If you examine the skin texture or the atmospheric lighting in particular, you can notice that a few of the clips seem a little too staged. However, see the turtle! When submerged, it mimics a turtle’s natural swimming motions. That thing resembles a genuine turtle! An experienced video editor received the Lumiere intro clip and reviewed it. She did note that “you can tell it’s not entirely real,” but she found it remarkable that she would have assumed it was computer-generated imagery (CGI) if I hadn’t informed her it was artificial intelligence. She also stated, “It’s going to take my job, isn’t it?”
In contrast to other models, which piece together videos by generating crucial frames at points when the movement has already occurred (like flip book drawings), STUNet allows Lumiere to concentrate on the movement by determining the appropriate location for the created information at any point in the video.

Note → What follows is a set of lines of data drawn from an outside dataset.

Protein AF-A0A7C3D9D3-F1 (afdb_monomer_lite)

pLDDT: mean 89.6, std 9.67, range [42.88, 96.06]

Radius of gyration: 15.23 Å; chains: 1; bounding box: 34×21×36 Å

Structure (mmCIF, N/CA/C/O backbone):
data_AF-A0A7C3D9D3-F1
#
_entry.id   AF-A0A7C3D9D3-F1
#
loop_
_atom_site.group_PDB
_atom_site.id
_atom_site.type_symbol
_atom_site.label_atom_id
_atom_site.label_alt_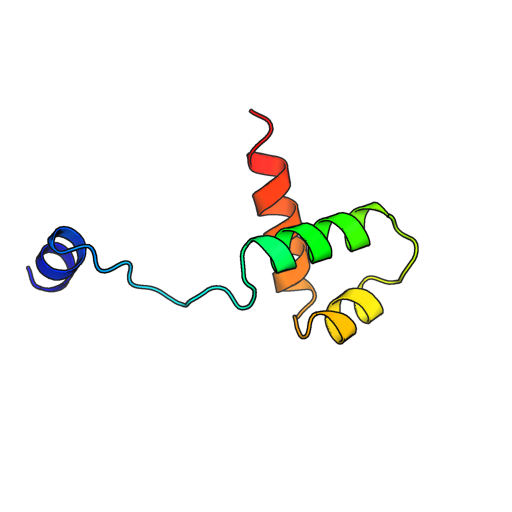id
_atom_site.label_comp_id
_atom_site.label_asym_id
_atom_site.label_entity_id
_atom_site.label_seq_id
_atom_site.pdbx_PDB_ins_code
_atom_site.Cartn_x
_atom_site.Cartn_y
_atom_site.Cartn_z
_atom_site.occupancy
_atom_site.B_iso_or_equiv
_atom_site.auth_seq_id
_atom_site.auth_comp_id
_atom_site.auth_asym_id
_atom_site.auth_atom_id
_atom_site.pdbx_PDB_model_num
ATOM 1 N N . ALA A 1 1 ? 20.311 -13.695 -22.603 1.00 64.62 1 ALA A N 1
ATOM 2 C CA . ALA A 1 1 ? 20.138 -13.189 -23.988 1.00 64.62 1 ALA A CA 1
ATOM 3 C C . ALA A 1 1 ? 18.810 -12.441 -24.236 1.00 64.62 1 ALA A C 1
ATOM 5 O O . ALA A 1 1 ? 18.844 -11.225 -24.364 1.00 64.62 1 ALA A O 1
ATOM 6 N N . GLY A 1 2 ? 17.626 -13.077 -24.289 1.00 90.31 2 GLY A N 1
ATOM 7 C CA . GLY A 1 2 ? 16.388 -12.375 -24.711 1.00 90.31 2 GLY A CA 1
ATOM 8 C C . GLY A 1 2 ? 15.787 -11.386 -23.694 1.00 90.31 2 GLY A C 1
ATOM 9 O O . GLY A 1 2 ? 15.402 -10.269 -24.046 1.00 90.31 2 GLY A O 1
ATOM 10 N N . LEU A 1 3 ? 15.729 -11.780 -22.418 1.00 87.56 3 LEU A N 1
ATOM 11 C CA . LEU A 1 3 ? 15.147 -10.966 -21.343 1.00 87.56 3 LEU A CA 1
ATOM 12 C C . LEU A 1 3 ? 15.986 -9.717 -21.040 1.00 87.56 3 LEU A C 1
ATOM 14 O O . LEU A 1 3 ? 15.440 -8.641 -20.811 1.00 87.56 3 LEU A O 1
ATOM 18 N N . GLU A 1 4 ? 17.310 -9.851 -21.072 1.00 89.38 4 GLU A N 1
ATOM 19 C CA . GLU A 1 4 ? 18.250 -8.743 -20.867 1.00 89.38 4 GLU A CA 1
ATOM 20 C C . GLU A 1 4 ? 18.171 -7.733 -22.005 1.00 89.38 4 GLU A C 1
ATOM 22 O O . GLU A 1 4 ? 18.027 -6.544 -21.741 1.00 89.38 4 GLU A O 1
ATOM 27 N N . ALA A 1 5 ? 18.135 -8.192 -23.261 1.00 92.31 5 ALA A N 1
ATOM 28 C CA . ALA A 1 5 ? 17.937 -7.311 -24.408 1.00 92.31 5 ALA A CA 1
ATOM 29 C C . ALA A 1 5 ? 16.588 -6.565 -24.333 1.00 92.31 5 ALA A C 1
ATOM 31 O O . ALA A 1 5 ? 16.502 -5.388 -24.678 1.00 92.31 5 ALA A O 1
ATOM 32 N N . ALA A 1 6 ? 15.526 -7.216 -23.843 1.00 90.38 6 ALA A N 1
ATOM 33 C CA . ALA A 1 6 ? 14.238 -6.561 -23.615 1.00 90.38 6 ALA A CA 1
ATOM 34 C C . ALA A 1 6 ? 14.300 -5.502 -22.499 1.00 90.38 6 ALA A C 1
ATOM 36 O O . ALA A 1 6 ? 13.720 -4.425 -22.656 1.00 90.38 6 ALA A O 1
ATOM 37 N N . ARG A 1 7 ? 15.019 -5.779 -21.403 1.00 90.56 7 ARG A N 1
ATOM 38 C CA . ARG A 1 7 ? 15.255 -4.814 -20.316 1.00 90.56 7 ARG A CA 1
ATOM 39 C C . ARG A 1 7 ? 16.111 -3.631 -20.773 1.00 90.56 7 ARG A C 1
ATOM 41 O O . ARG A 1 7 ? 15.767 -2.505 -20.435 1.00 90.56 7 ARG A O 1
ATOM 48 N N . ALA A 1 8 ? 17.146 -3.865 -21.584 1.00 91.38 8 ALA A N 1
ATOM 49 C CA . ALA A 1 8 ? 17.993 -2.819 -22.166 1.00 91.38 8 ALA A CA 1
ATOM 50 C C . ALA A 1 8 ? 17.197 -1.858 -23.069 1.00 91.38 8 ALA A C 1
ATOM 52 O O . ALA A 1 8 ? 17.462 -0.664 -23.087 1.00 91.38 8 ALA A O 1
ATOM 53 N N . ARG A 1 9 ? 16.147 -2.356 -23.741 1.00 94.06 9 ARG A N 1
ATOM 54 C CA . ARG A 1 9 ? 15.168 -1.537 -24.486 1.00 94.06 9 ARG A CA 1
ATOM 55 C C . ARG A 1 9 ? 14.103 -0.864 -23.602 1.00 94.06 9 ARG A C 1
ATOM 57 O O . ARG A 1 9 ? 13.125 -0.338 -24.120 1.00 94.06 9 ARG A O 1
ATOM 64 N N . GLY A 1 10 ? 14.234 -0.926 -22.276 1.00 89.38 10 GLY A N 1
ATOM 65 C CA . GLY A 1 10 ? 13.337 -0.263 -21.325 1.00 89.38 10 GLY A CA 1
ATOM 66 C C . GLY A 1 10 ? 12.107 -1.068 -20.892 1.00 89.38 10 GLY A C 1
ATOM 67 O O . GLY A 1 10 ? 11.276 -0.548 -20.143 1.00 89.38 10 GLY A O 1
ATOM 68 N N . ARG A 1 11 ? 11.953 -2.343 -21.289 1.00 87.75 11 ARG A N 1
ATOM 69 C CA . ARG A 1 11 ? 10.835 -3.156 -20.776 1.00 87.75 11 ARG A CA 1
ATOM 70 C C . ARG A 1 11 ? 11.046 -3.498 -19.301 1.00 87.75 11 ARG A C 1
ATOM 72 O O . ARG A 1 11 ? 11.858 -4.357 -18.956 1.00 87.75 11 ARG A O 1
ATOM 79 N N . LYS A 1 12 ? 10.221 -2.906 -18.435 1.00 85.69 12 LYS A N 1
ATOM 80 C CA . LYS A 1 12 ? 10.011 -3.389 -17.064 1.00 85.69 12 LYS A CA 1
ATOM 81 C C . LYS A 1 12 ? 9.043 -4.574 -17.088 1.00 85.69 12 LYS A C 1
ATOM 83 O O . LYS A 1 12 ? 7.837 -4.399 -17.237 1.00 85.69 12 LYS A O 1
ATOM 88 N N . GLY A 1 13 ? 9.592 -5.784 -16.998 1.00 84.94 13 GLY A N 1
ATOM 89 C CA . GLY A 1 13 ? 8.814 -7.016 -16.827 1.00 84.94 13 GLY A CA 1
ATOM 90 C C . GLY A 1 13 ? 8.251 -7.175 -15.407 1.00 84.94 13 GLY A C 1
ATOM 91 O O . GLY A 1 13 ? 8.555 -6.383 -14.517 1.00 84.94 13 GLY A O 1
ATOM 92 N N . GLY A 1 14 ? 7.462 -8.230 -15.191 1.00 87.69 14 GLY A N 1
ATOM 93 C CA . GLY A 1 14 ? 6.840 -8.550 -13.901 1.00 87.69 14 GLY A CA 1
ATOM 94 C C . GLY A 1 14 ? 5.357 -8.175 -13.819 1.00 87.69 14 GLY A C 1
ATOM 95 O O . GLY A 1 14 ? 4.797 -7.548 -14.720 1.00 87.69 14 GLY A O 1
ATOM 96 N N . ARG A 1 15 ? 4.698 -8.594 -12.730 1.00 87.88 15 ARG A N 1
ATOM 97 C CA . ARG A 1 15 ? 3.277 -8.306 -12.497 1.00 87.88 15 ARG A CA 1
ATOM 98 C C . ARG A 1 15 ? 3.098 -6.820 -12.189 1.00 87.88 15 ARG A C 1
ATOM 100 O O . ARG A 1 15 ? 3.718 -6.297 -11.263 1.00 87.88 15 ARG A O 1
ATOM 107 N N . ARG A 1 16 ? 2.233 -6.146 -12.951 1.00 89.44 16 ARG A N 1
ATOM 108 C CA . ARG A 1 16 ? 1.865 -4.749 -12.682 1.00 89.44 16 ARG A CA 1
ATOM 109 C C . ARG A 1 16 ? 1.214 -4.639 -11.301 1.00 89.44 16 ARG A C 1
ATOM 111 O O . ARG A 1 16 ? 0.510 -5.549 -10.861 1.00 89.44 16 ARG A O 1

Though it has been steadily releasing more sophisticated AI models and leaning toward a more multimodal focus, Google has not been a major participant in the text-to-video area. Bard will be able to generate images in the future thanks to the Gemini LLM. Although Lumiere isn’t ready for testing just yet, it demonstrates that Google can build an AI video platform as par with, and maybe even better than, readily accessible AI video generators such as Pika and Runway. To refresh your memory, this was Google’s AI video state two years ago.
Along with text-to-video generation, Lumiere will additionally support image-to-video generation, styled generation (which lets users create videos in a specific manner), cinematography (which animate only a portion of a video), and inpainting (which masks out a region of the video to modify the color or pattern), among other features.
“[W]e believe that it is crucial to develop and apply tools for detecting biases and malicious use cases to ensure a safe and fair use,” Google stated in its Lumiere paper, “there is a risk of misuse for creating fake or harmful content with our technology.” However, no details on how to accomplish this were provided by the authors of the paper.